--- Directions for this task ---
From the records below, set down exactly the lines starting with the line that contains "ATOM 30 N N" and going on through the line that contains "ATOM 38 N N". Nothing else is wanted.

Records from a dataset
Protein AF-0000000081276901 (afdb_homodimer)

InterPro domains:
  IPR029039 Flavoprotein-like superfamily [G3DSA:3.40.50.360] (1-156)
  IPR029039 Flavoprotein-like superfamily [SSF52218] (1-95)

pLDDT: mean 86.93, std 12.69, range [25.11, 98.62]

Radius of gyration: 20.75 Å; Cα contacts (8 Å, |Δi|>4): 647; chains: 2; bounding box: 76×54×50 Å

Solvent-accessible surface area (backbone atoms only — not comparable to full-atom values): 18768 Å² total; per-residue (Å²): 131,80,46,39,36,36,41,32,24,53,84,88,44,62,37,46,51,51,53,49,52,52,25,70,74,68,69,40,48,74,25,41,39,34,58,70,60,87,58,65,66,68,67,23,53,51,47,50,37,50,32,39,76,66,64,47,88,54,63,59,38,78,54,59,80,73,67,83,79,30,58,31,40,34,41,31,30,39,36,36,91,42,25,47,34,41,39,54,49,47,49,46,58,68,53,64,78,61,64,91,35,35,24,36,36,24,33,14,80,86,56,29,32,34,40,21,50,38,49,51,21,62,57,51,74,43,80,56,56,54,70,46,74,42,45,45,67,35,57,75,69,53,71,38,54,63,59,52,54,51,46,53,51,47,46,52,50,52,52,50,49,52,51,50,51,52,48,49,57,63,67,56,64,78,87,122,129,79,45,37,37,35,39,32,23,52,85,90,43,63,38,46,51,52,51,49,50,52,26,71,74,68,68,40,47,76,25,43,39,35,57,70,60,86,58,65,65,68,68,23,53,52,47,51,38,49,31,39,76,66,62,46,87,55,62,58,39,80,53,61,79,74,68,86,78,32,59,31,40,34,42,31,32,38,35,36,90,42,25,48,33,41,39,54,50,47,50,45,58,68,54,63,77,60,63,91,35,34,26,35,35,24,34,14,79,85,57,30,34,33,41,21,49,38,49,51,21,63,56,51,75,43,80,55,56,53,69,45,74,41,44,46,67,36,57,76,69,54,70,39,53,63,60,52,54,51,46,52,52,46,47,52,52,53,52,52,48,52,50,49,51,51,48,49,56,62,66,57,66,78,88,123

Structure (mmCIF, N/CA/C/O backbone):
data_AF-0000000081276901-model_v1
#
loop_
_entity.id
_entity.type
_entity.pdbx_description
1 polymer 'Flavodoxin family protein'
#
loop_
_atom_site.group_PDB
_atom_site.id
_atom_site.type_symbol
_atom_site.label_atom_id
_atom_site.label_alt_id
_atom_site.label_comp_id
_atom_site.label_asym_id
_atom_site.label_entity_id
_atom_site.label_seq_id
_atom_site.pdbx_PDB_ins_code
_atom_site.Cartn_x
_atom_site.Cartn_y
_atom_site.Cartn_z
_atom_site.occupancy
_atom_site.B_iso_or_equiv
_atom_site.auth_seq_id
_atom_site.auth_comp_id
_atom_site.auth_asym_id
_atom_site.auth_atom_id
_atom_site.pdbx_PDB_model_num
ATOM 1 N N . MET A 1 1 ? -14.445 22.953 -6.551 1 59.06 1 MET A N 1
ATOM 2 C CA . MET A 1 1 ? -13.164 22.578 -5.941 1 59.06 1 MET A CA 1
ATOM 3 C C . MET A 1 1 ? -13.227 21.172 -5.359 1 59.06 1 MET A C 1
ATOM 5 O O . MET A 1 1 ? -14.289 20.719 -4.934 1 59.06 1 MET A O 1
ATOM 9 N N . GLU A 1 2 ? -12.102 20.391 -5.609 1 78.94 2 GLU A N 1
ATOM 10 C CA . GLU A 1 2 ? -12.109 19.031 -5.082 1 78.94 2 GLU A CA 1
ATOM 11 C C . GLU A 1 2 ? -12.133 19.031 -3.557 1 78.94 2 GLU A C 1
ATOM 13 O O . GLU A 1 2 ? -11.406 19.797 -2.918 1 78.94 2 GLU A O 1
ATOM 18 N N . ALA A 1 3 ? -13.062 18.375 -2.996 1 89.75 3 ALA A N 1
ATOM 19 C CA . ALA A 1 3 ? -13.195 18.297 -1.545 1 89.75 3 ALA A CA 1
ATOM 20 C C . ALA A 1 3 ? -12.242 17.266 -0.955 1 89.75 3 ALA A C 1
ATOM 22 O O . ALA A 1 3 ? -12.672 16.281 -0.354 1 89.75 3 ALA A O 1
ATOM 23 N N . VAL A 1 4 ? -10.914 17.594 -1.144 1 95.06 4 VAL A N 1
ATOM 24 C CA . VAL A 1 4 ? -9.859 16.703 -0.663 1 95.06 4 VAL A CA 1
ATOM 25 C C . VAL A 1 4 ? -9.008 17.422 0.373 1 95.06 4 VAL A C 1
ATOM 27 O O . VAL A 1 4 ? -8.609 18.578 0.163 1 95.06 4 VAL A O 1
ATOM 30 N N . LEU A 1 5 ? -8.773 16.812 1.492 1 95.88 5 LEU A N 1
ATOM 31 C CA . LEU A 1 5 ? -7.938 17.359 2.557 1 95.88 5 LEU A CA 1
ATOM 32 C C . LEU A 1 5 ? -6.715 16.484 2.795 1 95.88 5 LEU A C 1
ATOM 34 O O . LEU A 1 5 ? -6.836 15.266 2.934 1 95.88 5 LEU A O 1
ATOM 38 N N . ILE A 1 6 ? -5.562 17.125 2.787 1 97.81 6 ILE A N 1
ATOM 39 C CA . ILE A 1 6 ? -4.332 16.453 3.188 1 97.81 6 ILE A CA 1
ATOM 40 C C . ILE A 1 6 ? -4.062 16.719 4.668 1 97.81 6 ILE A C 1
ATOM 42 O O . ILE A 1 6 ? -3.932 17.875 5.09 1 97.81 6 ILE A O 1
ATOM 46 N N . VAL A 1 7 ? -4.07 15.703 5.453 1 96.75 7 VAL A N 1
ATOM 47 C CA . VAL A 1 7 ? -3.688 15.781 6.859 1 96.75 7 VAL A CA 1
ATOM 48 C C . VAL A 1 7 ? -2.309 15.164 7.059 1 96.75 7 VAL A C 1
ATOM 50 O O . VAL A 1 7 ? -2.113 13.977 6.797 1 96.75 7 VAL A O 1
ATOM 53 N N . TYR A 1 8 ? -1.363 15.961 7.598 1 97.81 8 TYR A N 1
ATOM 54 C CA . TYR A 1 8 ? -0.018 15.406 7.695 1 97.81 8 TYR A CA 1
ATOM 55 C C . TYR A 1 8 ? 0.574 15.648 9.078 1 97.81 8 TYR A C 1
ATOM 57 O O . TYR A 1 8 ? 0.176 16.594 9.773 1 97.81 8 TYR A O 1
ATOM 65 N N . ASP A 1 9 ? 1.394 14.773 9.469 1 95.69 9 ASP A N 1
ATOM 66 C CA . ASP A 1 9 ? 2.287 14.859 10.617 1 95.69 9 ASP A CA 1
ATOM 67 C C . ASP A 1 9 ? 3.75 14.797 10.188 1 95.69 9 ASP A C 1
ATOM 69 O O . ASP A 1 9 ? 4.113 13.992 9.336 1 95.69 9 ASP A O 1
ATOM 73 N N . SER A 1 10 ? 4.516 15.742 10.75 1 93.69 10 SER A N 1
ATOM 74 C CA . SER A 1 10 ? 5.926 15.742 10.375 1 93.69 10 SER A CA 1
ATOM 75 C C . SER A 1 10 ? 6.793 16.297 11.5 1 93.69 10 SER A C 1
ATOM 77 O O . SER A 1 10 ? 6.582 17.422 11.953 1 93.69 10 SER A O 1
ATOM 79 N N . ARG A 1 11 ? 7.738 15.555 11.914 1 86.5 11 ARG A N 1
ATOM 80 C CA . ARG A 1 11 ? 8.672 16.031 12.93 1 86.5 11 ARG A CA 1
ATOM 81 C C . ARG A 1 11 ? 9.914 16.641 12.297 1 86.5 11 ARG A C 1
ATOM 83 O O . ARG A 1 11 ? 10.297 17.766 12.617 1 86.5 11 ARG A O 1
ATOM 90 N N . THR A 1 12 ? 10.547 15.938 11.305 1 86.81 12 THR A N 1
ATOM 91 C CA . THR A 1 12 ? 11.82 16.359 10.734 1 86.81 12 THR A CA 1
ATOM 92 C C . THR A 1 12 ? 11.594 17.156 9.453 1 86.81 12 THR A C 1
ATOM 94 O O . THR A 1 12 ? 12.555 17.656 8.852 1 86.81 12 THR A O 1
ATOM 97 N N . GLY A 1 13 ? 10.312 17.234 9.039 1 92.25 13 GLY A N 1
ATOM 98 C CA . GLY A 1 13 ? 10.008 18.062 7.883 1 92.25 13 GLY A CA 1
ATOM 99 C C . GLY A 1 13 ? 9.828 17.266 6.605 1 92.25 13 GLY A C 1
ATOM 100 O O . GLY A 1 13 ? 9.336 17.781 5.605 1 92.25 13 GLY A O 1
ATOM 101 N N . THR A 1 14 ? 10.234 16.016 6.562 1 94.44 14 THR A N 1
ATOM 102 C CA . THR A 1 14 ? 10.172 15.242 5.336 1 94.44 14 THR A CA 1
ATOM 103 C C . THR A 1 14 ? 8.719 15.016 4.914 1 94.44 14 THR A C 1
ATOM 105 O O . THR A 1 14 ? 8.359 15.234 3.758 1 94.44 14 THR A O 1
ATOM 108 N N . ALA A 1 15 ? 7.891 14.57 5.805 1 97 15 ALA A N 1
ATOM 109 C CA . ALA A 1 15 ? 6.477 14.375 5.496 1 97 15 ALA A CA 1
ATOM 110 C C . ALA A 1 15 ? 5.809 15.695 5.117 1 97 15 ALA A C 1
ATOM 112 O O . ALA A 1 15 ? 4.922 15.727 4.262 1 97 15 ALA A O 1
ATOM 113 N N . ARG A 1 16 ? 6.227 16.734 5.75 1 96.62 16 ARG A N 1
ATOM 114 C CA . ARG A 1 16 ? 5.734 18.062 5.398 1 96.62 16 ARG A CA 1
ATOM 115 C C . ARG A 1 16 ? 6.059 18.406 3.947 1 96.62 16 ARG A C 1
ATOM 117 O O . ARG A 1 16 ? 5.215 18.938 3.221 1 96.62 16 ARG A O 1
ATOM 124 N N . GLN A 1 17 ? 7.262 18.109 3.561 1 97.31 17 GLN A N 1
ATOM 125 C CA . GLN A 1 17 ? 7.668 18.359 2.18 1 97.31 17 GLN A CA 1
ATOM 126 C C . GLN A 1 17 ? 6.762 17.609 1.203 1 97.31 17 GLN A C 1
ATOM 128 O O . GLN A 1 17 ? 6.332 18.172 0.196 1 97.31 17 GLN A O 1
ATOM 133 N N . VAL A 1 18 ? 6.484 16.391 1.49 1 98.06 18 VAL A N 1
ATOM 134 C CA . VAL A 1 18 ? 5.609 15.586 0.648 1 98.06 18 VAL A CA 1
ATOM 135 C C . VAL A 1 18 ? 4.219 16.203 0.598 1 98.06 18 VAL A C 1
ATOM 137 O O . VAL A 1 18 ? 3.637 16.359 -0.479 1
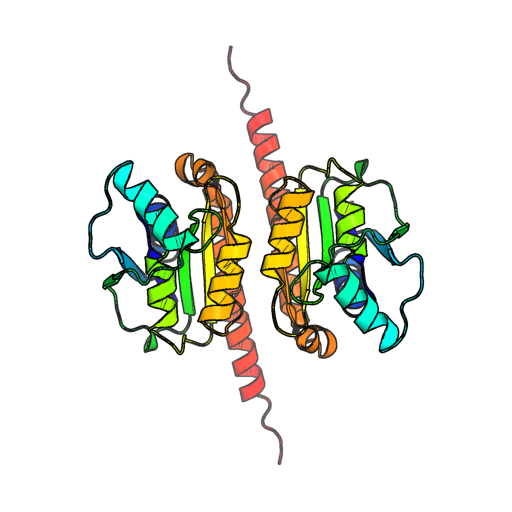 98.06 18 VAL A O 1
ATOM 140 N N . ALA A 1 19 ? 3.686 16.578 1.759 1 98.31 19 ALA A N 1
ATOM 141 C CA . ALA A 1 19 ? 2.363 17.188 1.852 1 98.31 19 ALA A CA 1
ATOM 142 C C . ALA A 1 19 ? 2.293 18.469 1.033 1 98.31 19 ALA A C 1
ATOM 144 O O . ALA A 1 19 ? 1.339 18.688 0.282 1 98.31 19 ALA A O 1
ATOM 145 N N . GLN A 1 20 ? 3.268 19.234 1.132 1 97.75 20 GLN A N 1
ATOM 146 C CA . GLN A 1 20 ? 3.305 20.516 0.431 1 97.75 20 GLN A CA 1
ATOM 147 C C . GLN A 1 20 ? 3.416 20.312 -1.078 1 97.75 20 GLN A C 1
ATOM 149 O O . GLN A 1 20 ? 2.801 21.047 -1.854 1 97.75 20 GLN A O 1
ATOM 154 N N . ARG A 1 21 ? 4.227 19.359 -1.457 1 97.25 21 ARG A N 1
ATOM 155 C CA . ARG A 1 21 ? 4.348 19.047 -2.879 1 97.25 21 ARG A CA 1
ATOM 156 C C . ARG A 1 21 ? 3.016 18.578 -3.449 1 97.25 21 ARG A C 1
ATOM 158 O O . ARG A 1 21 ? 2.611 19 -4.535 1 97.25 21 ARG A O 1
ATOM 165 N N . LEU A 1 22 ? 2.383 17.672 -2.703 1 97.81 22 LEU A N 1
ATOM 166 C CA . LEU A 1 22 ? 1.064 17.203 -3.119 1 97.81 22 LEU A CA 1
ATOM 167 C C . LEU A 1 22 ? 0.088 18.375 -3.236 1 97.81 22 LEU A C 1
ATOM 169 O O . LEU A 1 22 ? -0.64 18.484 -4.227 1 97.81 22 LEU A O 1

--- Exercise response ---
ATOM 30 N N . LEU A 1 5 ? -8.773 16.812 1.492 1 95.88 5 LEU A N 1
ATOM 31 C CA . LEU A 1 5 ? -7.938 17.359 2.557 1 95.88 5 LEU A CA 1
ATOM 32 C C . LEU A 1 5 ? -6.715 16.484 2.795 1 95.88 5 LEU A C 1
ATOM 34 O O . LEU A 1 5 ? -6.836 15.266 2.934 1 95.88 5 LEU A O 1
ATOM 38 N N . ILE A 1 6 ? -5.562 17.125 2.787 1 97.81 6 ILE A N 1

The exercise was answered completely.